# Lonliness



## closetome (Nov 16, 2006)

Just wondering...
Does anyone else suffer from lonliness or just feel really alone and that noone understand them or can relate???


----------



## invisible.ink (Feb 2, 2007)

Most of the time. :?


----------



## 17545 (Feb 14, 2007)

Me three.


----------



## pfpc (Aug 22, 2004)

Ever since I got dp it's been impossible for me to feel loneliness. I think it has something to do with the emotional blunting.


----------



## ?real?ity? (Feb 18, 2007)

yeah. but that's what human is. who cares if someone understands you? honestly, in my opinion, it wouldn't make a difference. plus if your trying to describe to someone who hasn't experienced derealization, they're just going to look at you puzzled and probably get scared. hahah

although i do know what its like to feel empty. that sucks. kind of like your weightless


----------



## Pablo (Sep 1, 2005)

noblesse oblige said:


> Ever since I got dp it's been impossible for me to feel loneliness.

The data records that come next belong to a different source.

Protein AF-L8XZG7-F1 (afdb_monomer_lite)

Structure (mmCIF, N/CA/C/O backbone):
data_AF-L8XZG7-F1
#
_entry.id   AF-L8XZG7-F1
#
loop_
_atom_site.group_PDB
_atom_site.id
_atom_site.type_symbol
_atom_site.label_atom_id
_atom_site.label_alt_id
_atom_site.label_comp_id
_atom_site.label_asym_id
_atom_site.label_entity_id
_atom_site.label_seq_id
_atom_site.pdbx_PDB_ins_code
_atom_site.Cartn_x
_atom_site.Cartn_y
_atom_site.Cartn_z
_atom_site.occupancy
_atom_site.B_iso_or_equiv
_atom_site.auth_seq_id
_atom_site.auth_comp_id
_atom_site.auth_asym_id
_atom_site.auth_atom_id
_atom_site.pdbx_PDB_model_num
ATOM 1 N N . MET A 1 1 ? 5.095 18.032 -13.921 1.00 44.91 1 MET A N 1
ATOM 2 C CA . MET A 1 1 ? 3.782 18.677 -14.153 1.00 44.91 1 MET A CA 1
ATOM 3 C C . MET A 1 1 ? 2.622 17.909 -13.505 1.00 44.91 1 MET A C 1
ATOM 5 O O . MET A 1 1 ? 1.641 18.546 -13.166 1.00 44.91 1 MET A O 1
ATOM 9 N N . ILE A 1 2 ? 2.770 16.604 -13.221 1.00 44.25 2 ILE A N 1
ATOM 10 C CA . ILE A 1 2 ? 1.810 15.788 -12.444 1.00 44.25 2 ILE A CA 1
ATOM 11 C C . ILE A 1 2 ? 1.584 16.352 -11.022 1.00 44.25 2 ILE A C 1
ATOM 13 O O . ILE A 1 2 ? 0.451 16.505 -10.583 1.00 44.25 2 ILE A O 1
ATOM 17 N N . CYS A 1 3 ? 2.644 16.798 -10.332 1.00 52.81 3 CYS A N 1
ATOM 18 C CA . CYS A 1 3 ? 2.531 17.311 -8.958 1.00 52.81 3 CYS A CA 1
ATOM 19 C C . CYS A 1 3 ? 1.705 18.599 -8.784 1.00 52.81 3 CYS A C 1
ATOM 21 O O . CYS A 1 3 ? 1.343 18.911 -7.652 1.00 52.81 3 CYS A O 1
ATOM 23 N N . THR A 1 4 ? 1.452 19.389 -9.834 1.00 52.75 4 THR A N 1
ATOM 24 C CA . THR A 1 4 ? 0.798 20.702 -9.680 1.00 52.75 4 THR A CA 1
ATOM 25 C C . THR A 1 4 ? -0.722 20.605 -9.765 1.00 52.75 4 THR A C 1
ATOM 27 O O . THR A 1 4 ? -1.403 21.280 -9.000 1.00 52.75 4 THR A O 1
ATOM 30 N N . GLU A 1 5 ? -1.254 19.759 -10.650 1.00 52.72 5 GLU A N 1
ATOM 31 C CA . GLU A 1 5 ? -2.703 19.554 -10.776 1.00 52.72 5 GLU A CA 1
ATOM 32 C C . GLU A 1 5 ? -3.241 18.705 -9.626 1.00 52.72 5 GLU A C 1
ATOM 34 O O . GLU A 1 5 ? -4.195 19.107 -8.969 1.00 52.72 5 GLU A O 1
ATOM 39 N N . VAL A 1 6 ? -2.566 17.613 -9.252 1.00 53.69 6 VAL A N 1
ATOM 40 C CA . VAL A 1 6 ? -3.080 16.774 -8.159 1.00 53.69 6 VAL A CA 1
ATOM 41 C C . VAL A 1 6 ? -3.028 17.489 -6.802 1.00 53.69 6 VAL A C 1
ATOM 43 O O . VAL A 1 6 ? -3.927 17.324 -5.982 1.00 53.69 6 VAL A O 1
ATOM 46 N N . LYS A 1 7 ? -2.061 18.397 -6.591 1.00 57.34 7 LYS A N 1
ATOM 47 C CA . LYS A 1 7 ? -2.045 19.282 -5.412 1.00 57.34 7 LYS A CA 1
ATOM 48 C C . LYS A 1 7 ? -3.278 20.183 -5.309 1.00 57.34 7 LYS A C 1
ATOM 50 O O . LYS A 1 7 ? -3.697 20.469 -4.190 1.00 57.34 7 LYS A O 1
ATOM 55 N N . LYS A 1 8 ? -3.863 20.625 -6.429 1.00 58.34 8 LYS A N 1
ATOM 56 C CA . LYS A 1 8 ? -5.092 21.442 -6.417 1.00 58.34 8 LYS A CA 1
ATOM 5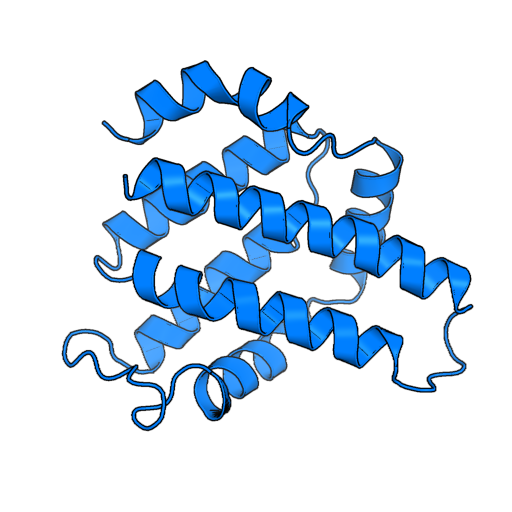7 C C . LYS A 1 8 ? -6.309 20.631 -5.974 1.00 58.34 8 LYS A C 1
ATOM 59 O O . LYS A 1 8 ? -7.197 21.186 -5.338 1.00 58.34 8 LYS A O 1
ATOM 64 N N . HIS A 1 9 ? -6.300 19.327 -6.244 1.00 61.34 9 HIS A N 1
ATOM 65 C CA . HIS A 1 9 ? -7.393 18.409 -5.932 1.00 61.34 9 HIS A CA 1
ATOM 66 C C . HIS A 1 9 ? -7.180 17.609 -4.638 1.00 61.34 9 HIS A C 1
ATOM 68 O O . HIS A 1 9 ? -8.037 16.807 -4.288 1.00 61.34 9 HIS A O 1
ATOM 74 N N . ILE A 1 10 ? -6.096 17.841 -3.877 1.00 64.00 10 ILE A N 1
ATOM 75 C CA . ILE A 1 10 ? -5.823 17.129 -2.609 1.00 64.00 10 ILE A CA 1
ATOM 76 C C . ILE A 1 10 ? -7.012 17.194 -1.649 1.00 64.00 10 ILE A C 1
ATOM 78 O O . ILE A 1 10 ? -7.331 16.192 -1.021 1.00 64.00 10 ILE A O 1
ATOM 82 N N . ASN A 1 11 ? -7.682 18.344 -1.548 1.00 62.34 11 ASN A N 1
ATOM 83 C CA . ASN A 1 11 ? -8.829 18.491 -0.652 1.00 62.34 11 ASN A CA 1
ATOM 84 C C . ASN A 1 11 ? -10.058 17.725 -1.159 1.00 62.34 11 ASN A C 1
ATOM 86 O O . ASN A 1 11 ? -10.763 17.123 -0.362 1.00 62.34 11 ASN A O 1
ATOM 90 N N . GLU A 1 12 ? -10.299 17.703 -2.470 1.00 62.41 12 GLU A N 1
ATOM 91 C CA . GLU A 1 12 ? -11.413 16.962 -3.078 1.00 62.41 12 GLU A CA 1
ATOM 92 C C . GLU A 1 12 ? -11.188 15.450 -2.981 1.00 62.41 12 GLU A C 1
ATOM 94 O O . GLU A 1 12 ? -12.096 14.695 -2.645 1.00 62.41 12 GLU A O 1
ATOM 99 N N . LEU A 1 13 ? -9.947 15.012 -3.189 1.00 60.81 13 LEU A N 1
ATOM 100 C CA . LEU A 1 13 ? -9.521 13.632 -3.001 1.00 60.81 13 LEU A CA 1
ATOM 101 C C . LEU A 1 13 ? -9.620 13.213 -1.536 1.00 60.81 13 LEU A C 1
ATOM 103 O O . LEU A 1 13 ? -10.145 12.141 -1.253 1.00 60.81 13 LEU A O 1
ATOM 107 N N . ALA A 1 14 ? -9.191 14.075 -0.610 1.00 61.25 14 ALA A N 1
ATOM 108 C CA . ALA A 1 14 ? -9.288 13.836 0.827 1.00 61.25 14 ALA A CA 1
ATOM 109 C C . ALA A 1 14 ? -10.723 13.638 1.319 1.00 61.25 14 ALA A C 1
ATOM 111 O O . ALA A 1 14 ? -10.930 12.855 2.243 1.00 61.25 14 ALA A O 1
ATOM 112 N N . VAL A 1 15 ? -11.697 14.283 0.676 1.00 56.62 15 VAL A N 1
ATOM 113 C CA . VAL A 1 15 ? -13.129 14.086 0.949 1.00 56.62 15 VAL A CA 1
ATOM 114 C C . VAL A 1 15 ? -13.631 12.724 0.438 1.00 56.62 15 VAL A C 1
ATOM 116 O O . VAL A 1 15 ? -14.573 12.173 0.997 1.00 56.62 15 VAL A O 1
ATOM 119 N N . LEU A 1 16 ? -13.007 12.133 -0.589 1.00 52.03 16 LEU A N 1
ATOM 120 C CA . LEU A 1 16 ? -13.429 10.836 -1.143 1.00 52.03 16 LEU A CA 1
ATOM 121 C C . LEU A 1 16 ? -12.933 9.630 -0.328 1.00 52.03 16 LEU A C 1
ATOM 123 O O . LEU A 1 16 ? -13.661 8.646 -0.230 1.00 52.03 16 LEU A O 1
ATOM 127 N N . ASN A 1 17 ? -11.752 9.706 0.302 1.00 59.94 17 ASN A N 1
ATOM 128 C CA . ASN A 1 17 ? -11.354 8.758 1.357 1.00 59.94 17 ASN A CA 1
ATOM 129 C C . ASN A 1 17 ? -11.127 9.508 2.668 1.00 59.94 17 ASN A C 1
ATOM 131 O O . ASN A 1 17 ? -9.976 9.710 3.065 1.00 59.94 17 ASN A O 1
ATOM 135 N N . GLU A 1 18 ? -12.213 9.933 3.322 1.00 65.25 18 GLU A N 1
ATOM 136 C CA . GLU A 1 18 ? -12.164 10.540 4.655 1.00 65.25 18 GLU A CA 1
ATOM 137 C C . GLU A 1 18 ? -11.513 9.567 5.654 1.00 65.25 18 GLU A C 1
ATOM 139 O O . GLU A 1 18 ? -12.160 8.716 6.276 1.00 65.25 18 GLU A O 1
ATOM 144 N N . LEU A 1 19 ? -10.193 9.687 5.802 1.00 76.00 19 LEU A N 1
ATOM 145 C CA . LEU A 1 19 ? -9.471 9.140 6.937 1.00 76.00 19 LEU A CA 1
ATOM 146 C C . LEU A 1 19 ? -9.845 9.998 8.140 1.00 76.00 19 LEU A C 1
ATOM 148 O O . LEU A 1 19 ? -9.410 11.144 8.274 1.00 76.00 19 LEU A O 1
ATOM 152 N N . SER A 1 20 ? -10.683 9.440 9.006 1.00 81.69 20 SER A N 1
ATOM 153 C CA . SER A 1 20 ? -11.007 10.060 10.284 1.00 81.69 20 SER A CA 1
ATOM 154 C C . SER A 1 20 ? -9.767 10.103 11.182 1.00 81.69 20 SER A C 1
ATOM 156 O O . SER A 1 20 ? -8.816 9.347 10.983 1.00 81.69 20 SER A O 1
ATOM 158 N N . GLN A 1 21 ? -9.790 10.927 12.234 1.00 82.75 21 GLN A N 1
ATOM 159 C CA . GLN A 1 21 ? -8.729 10.888 13.248 1.00 82.75 21 GLN A CA 1
ATOM 160 C C . GLN A 1 21 ? -8.560 9.475 13.837 1.00 82.75 21 GLN A C 1
ATOM 162 O O . GLN A 1 21 ? -7.445 9.021 14.045 1.00 82.75 21 GLN A O 1
ATOM 167 N N . ASN A 1 22 ? -9.662 8.735 13.992 1.00 85.75 22 ASN A N 1
ATOM 168 C CA . ASN A 1 22 ? -9.634 7.340 14.429 1.00 85.75 22 ASN A CA 1
ATOM 169 C C . ASN A 1 22 ? -8.904 6.422 13.428 1.00 85.75 22 ASN A C 1
ATOM 171 O O . ASN A 1 22 ? -8.197 5.505 13.834 1.00 85.75 22 ASN A O 1
ATOM 175 N N . ASP A 1 23 ? -9.052 6.655 12.118 1.00 86.38 23 ASP A N 1
ATOM 176 C CA . ASP A 1 23 ? -8.293 5.914 11.103 1.00 86.38 23 ASP A CA 1
ATOM 177 C C . ASP A 1 23 ? -6.794 6.244 11.188 1.00 86.38 23 ASP A C 1
ATOM 179 O O . ASP A 1 23 ? -5.960 5.347 11.079 1.00 86.38 23 ASP A O 1
ATOM 183 N N . ILE A 1 24 ? -6.444 7.509 11.441 1.00 85.19 24 ILE A N 1
ATOM 184 C CA . ILE A 1 24 ? -5.055 7.945 11.645 1.00 85.19 24 ILE A CA 1
ATOM 185 C C . ILE A 1 24 ? -4.445 7.257 12.872 1.00 85.19 24 ILE A C 1
ATOM 187 O O . ILE A 1 24 ? -3.372 6.659 12.772 1.00 85.19 24 ILE A O 1
ATOM 191 N N . ASP A 1 25 ? -5.143 7.262 14.006 1.00 87.25 25 ASP A N 1
ATOM 192 C CA . ASP A 1 25 ? -4.683 6.630 15.249 1.00 87.25 25 ASP A CA 1
ATOM 193 C C . ASP A 1 25 ? -4.466 5.115 15.065 1.00 87.25 25 ASP A C 1
ATOM 195 O O . ASP A 1 25 ? -3.498 4.534 15.567 1.00 87.25 25 ASP A O 1
ATOM 199 N N . LYS A 1 26 ? -5.318 4.464 14.266 1.00 88.25 26 LYS A N 1
ATOM 200 C CA . LYS A 1 26 ? -5.158 3.056 13.876 1.00 88.25 26 LYS A CA 1
ATOM 201 C C . LYS A 1 26 ? -3.942 2.834 12.987 1.00 88.25 26 LYS A C 1
ATOM 203 O O . LYS A 1 26 ? -3.216 1.867 13.204 1.00 88.25 26 LYS A O 1
ATOM 208 N N . MET A 1 27 ? -3.668 3.728 12.039 1.00 87.25 27 MET A N 1
ATOM 209 C CA . MET A 1 27 ? -2.446 3.664 11.229 1.00 87.25 27 MET A CA 1
ATOM 210 C C . MET A 1 27 ? -1.183 3.815 12.088 1.00 87.25 27 MET A C 1
ATOM 212 O O . MET A 1 27 ? -0.202 3.112 11.845 1.00 87.25 27 MET A O 1
ATOM 216 N N . HIS A 1 28 ? -1.221 4.638 13.143 1.00 86.25 28 HIS A N 1
ATOM 217 C CA . HIS A 1 28 ? -0.136 4.709 14.128 1.00 86.25 28 HIS A CA 1
ATOM 218 C C . HIS A 1 28 ? 0.101 3.372 14.840 1.00 86.25 28 HIS A C 1
ATOM 220 O O . HIS A 1 28 ? 1.251 2.934 14.950 1.00 86.25 28 HIS A O 1
ATOM 226 N N . LEU A 1 29 ? -0.970 2.710 15.286 1.00 85.50 29 LEU A N 1
ATOM 227 C CA . LEU A 1 29 ? -0.888 1.388 15.912 1.00 85.50 29 LEU A CA 1
ATOM 228 C C . LEU A 1 29 ? -0.309 0.349 14.940 1.00 85.50 29 LEU A C 1
ATOM 230 O O . LEU A 1 29 ? 0.589 -0.409 15.295 1.00 85.50 29 LEU A O 1
ATOM 234 N N . ILE A 1 30 ? -0.790 0.348 13.698 1.00 84.75 30 ILE A N 1
ATOM 235 C CA . ILE A 1 30 ? -0.333 -0.551 12.637 1.00 84.75 30 ILE A CA 1
ATOM 236 C C . ILE A 1 30 ? 1.170 -0.364 12.376 1.00 84.75 30 ILE A C 1
ATOM 238 O O . ILE A 1 30 ? 1.930 -1.335 12.399 1.00 84.75 30 ILE A O 1
ATOM 242 N N . ASN A 1 31 ? 1.634 0.874 12.188 1.00 84.81 31 ASN A N 1
ATOM 243 C CA . ASN A 1 31 ? 3.039 1.145 11.880 1.00 84.81 31 ASN A CA 1
ATOM 244 C C . ASN A 1 31 ? 3.994 0.690 12.997 1.00 84.81 31 ASN A C 1
ATOM 246 O O . ASN A 1 31 ? 5.073 0.169 12.711 1.00 84.81 31 ASN A O 1
ATOM 250 N N . ALA A 1 32 ? 3.586 0.824 14.265 1.00 81.88 32 ALA A N 1
ATOM 251 C CA . ALA A 1 32 ? 4.388 0.398 15.414 1.00 81.88 32 ALA A CA 1
ATOM 252 C C . ALA A 1 32 ? 4.733 -1.106 15.396 1.00 81.88 32 ALA A C 1
ATOM 254 O O . ALA A 1 32 ? 5.721 -1.516 16.005 1.00 81.88 32 ALA A O 1
ATOM 255 N N . HIS A 1 33 ? 3.953 -1.921 14.679 1.00 78.12 33 HIS A N 1
ATOM 256 C CA . HIS A 1 33 ? 4.102 -3.376 14.649 1.00 78.12 33 HIS A CA 1
ATOM 257 C C . HIS A 1 33 ? 4.574 -3.946 13.302 1.00 78.12 33 HIS A C 1
ATOM 259 O O . HIS A 1 33 ? 4.967 -5.110 13.248 1.00 78.12 33 HIS A O 1
ATOM 265 N N . LEU A 1 34 ? 4.581 -3.160 12.221 1.00 77.56 34 LEU A N 1
ATOM 266 C CA . LEU A 1 34 ? 4.777 -3.696 10.867 1.00 77.56 34 LEU A CA 1
ATOM 267 C C . LEU A 1 34 ? 6.201 -3.622 10.306 1.00 77.56 34 LEU A C 1
ATOM 269 O O . LEU A 1 34 ? 6.477 -4.276 9.301 1.00 77.56 34 LEU A O 1
ATOM 273 N N . GLN A 1 35 ? 7.130 -2.900 10.941 1.00 75.56 35 GLN A N 1
ATOM 274 C CA . GLN A 1 35 ? 8.486 -2.711 10.391 1.00 75.56 35 GLN A CA 1
ATOM 275 C C . GLN A 1 35 ? 9.238 -4.031 10.147 1.00 75.56 35 GLN A C 1
ATOM 277 O O . GLN A 1 35 ? 9.966 -4.159 9.165 1.00 75.56 35 GLN A O 1
ATOM 282 N N . ASN A 1 36 ? 8.997 -5.045 10.981 1.00 80.88 36 ASN A N 1
ATOM 283 C CA . ASN A 1 36 ? 9.628 -6.361 10.843 1.00 80.88 36 ASN A CA 1
ATOM 284 C C . ASN A 1 36 ? 8.966 -7.254 9.779 1.00 80.88 36 ASN A C 1
ATOM 286 O O . ASN A 1 36 ? 9.534 -8.274 9.401 1.00 80.88 36 ASN A O 1
ATOM 290 N N . VAL A 1 37 ? 7.772 -6.891 9.303 1.00 84.88 37 VAL A N 1
ATOM 291 C CA . VAL A 1 37 ? 6.962 -7.709 8.384 1.00 84.88 37 VAL A CA 1
ATOM 292 C C . VAL A 1 37 ? 7.191 -7.300 6.924 1.00 84.88 37 VAL A C 1
ATOM 294 O O . VAL A 1 37 ? 7.064 -8.125 6.021 1.00 84.88 37 VAL A O 1
ATOM 297 N N . ILE A 1 38 ? 7.596 -6.048 6.681 1.00 88.19 38 ILE A N 1
ATOM 298 C CA . ILE A 1 38 ? 7.822 -5.491 5.335 1.00 88.19 38 ILE A CA 1
ATOM 299 C C . ILE A 1 38 ? 8.770 -6.347 4.470 1.00 88.19 38 ILE A C 1
ATOM 301 O O . ILE A 1 38 ? 8.435 -6.563 3.302 1.00 88.19 38 ILE A O 1
ATOM 305 N N . PRO A 1 39 ? 9.916 -6.861 4.971 1.00 90.06 39 PRO A N 1
ATOM 306 C CA . PRO A 1 39 ? 10.785 -7.716 4.159 1.00 90.06 39 PRO A CA 1
ATOM 307 C C . PRO A 1 39 ? 10.075 -8.979 3.656 1.00 90.06 39 PRO A C 1
ATOM 309 O O . PRO A 1 39 ? 10.155 -9.279 2.469 1.00 90.06 39 PRO A O 1
ATOM 312 N N . GLY A 1 40 ? 9.313 -9.655 4.526 1.00 91.62 40 GLY A N 1
ATOM 313 C CA . GLY A 1 40 ? 8.538 -10.844 4.155 1.00 91.62 40 GLY A CA 1
ATOM 314 C C . GLY A 1 40 ? 7.449 -10.530 3.129 1.00 91.62 40 GLY A C 1
ATOM 315 O O . GLY A 1 40 ? 7.345 -11.212 2.118 1.00 91.62 40 GLY A O 1
ATOM 316 N N . LEU A 1 41 ? 6.720 -9.423 3.313 1.00 92.56 41 LEU A N 1
ATOM 317 C CA . LEU A 1 41 ? 5.713 -8.970 2.341 1.00 92.56 41 LEU A CA 1
ATOM 318 C C . LEU A 1 41 ? 6.311 -8.645 0.971 1.00 92.56 41 LEU A C 1
ATOM 320 O O . LEU A 1 41 ? 5.671 -8.884 -0.048 1.00 92.56 41 LEU A O 1
ATOM 324 N N . THR A 1 42 ? 7.522 -8.084 0.946 1.00 93.38 42 THR A N 1
ATOM 325 C CA . THR A 1 42 ? 8.216 -7.747 -0.304 1.00 93.38 42 THR A CA 1
ATOM 326 C C . THR A 1 42 ? 8.588 -9.019 -1.066 1.00 93.38 42 THR A C 1
ATOM 328 O O . THR A 1 42 ? 8.368 -9.105 -2.275 1.00 93.38 42 THR A O 1
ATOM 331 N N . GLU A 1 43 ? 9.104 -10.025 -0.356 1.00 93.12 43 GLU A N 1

I think it has something to do with the emotional blunting.


Same here I feel less lonely


----------



## ?real?ity? (Feb 18, 2007)

i guess i feel more lonely, but even if i have someone to unlonlefy me (yeah i own at making up words) i still feel lonely, so i guess i'm just empty


----------



## closetome (Nov 16, 2006)

I'm so alone. I always phone up my friend on Monday and ask him if he wants to play pool and he's like yeah maybe on Saterday. So I wait till saterday and phone him up and he's like nah I'm going over my girlfriends...etc etc It's been like it for four years kind of thing but it's just out of hand now......horrible


----------



## closetome (Nov 16, 2006)

Being lonley for so long I've learnt to cut myself out of everything. People that don't have girlfriend's for so long are usually seen as strange and weird and I've started to belive those people and have that perception of myself. I've become really bitter and resentful and i hate it when people are happy. I havn't been happy fo so long...I can't imagine having any kind of meaningful relationship with the opposite sex....... 8)


----------



## closetome (Nov 16, 2006)

Your right Darren I think I have got low self-esteem. I've probably spent more time alone than some people would in a life time...


----------



## mornhyland (Feb 25, 2007)

I think I feel most alone when I am in a room full of people.


----------



## 17545 (Feb 14, 2007)

I've never had an official "girlfriend", but my best friend is a girl, and we've been just as close in the past as I could ever imagine a real girlfriend being. I figured I'd never be lonely with her around, but it turns out I was wrong. We've grown apart over the past 4 months, since I've gotten DP/DR, and now she's dating someone, so we can't be as intimate as we used to be. Sigh. 
She's the only person I've been able to be myself around since this all started, and even now that she has a boyfriend, she's still a great friend, and I'll always be there for her.

I know exactly what you mean when you say you feel alone in a room full of people.

Lately I've been a complete shut in. The only times I've been out of the house for the past 2 months was when I got drunk with my cousin 2 weeks ago, and when I went to a show last night. I feel more comfortable here. I get waaaay too anxious in rooms filled with people, and the amount of stimuli is just too much to handle. I can't comprehend everything going on at once; it makes me feel muddy.


----------



## closetome (Nov 16, 2006)

I never feel alone in a room of people..strange


----------



## closetome (Nov 16, 2006)

?real?ity? said:


> yeah. but that's what human is. who cares if someone understands you?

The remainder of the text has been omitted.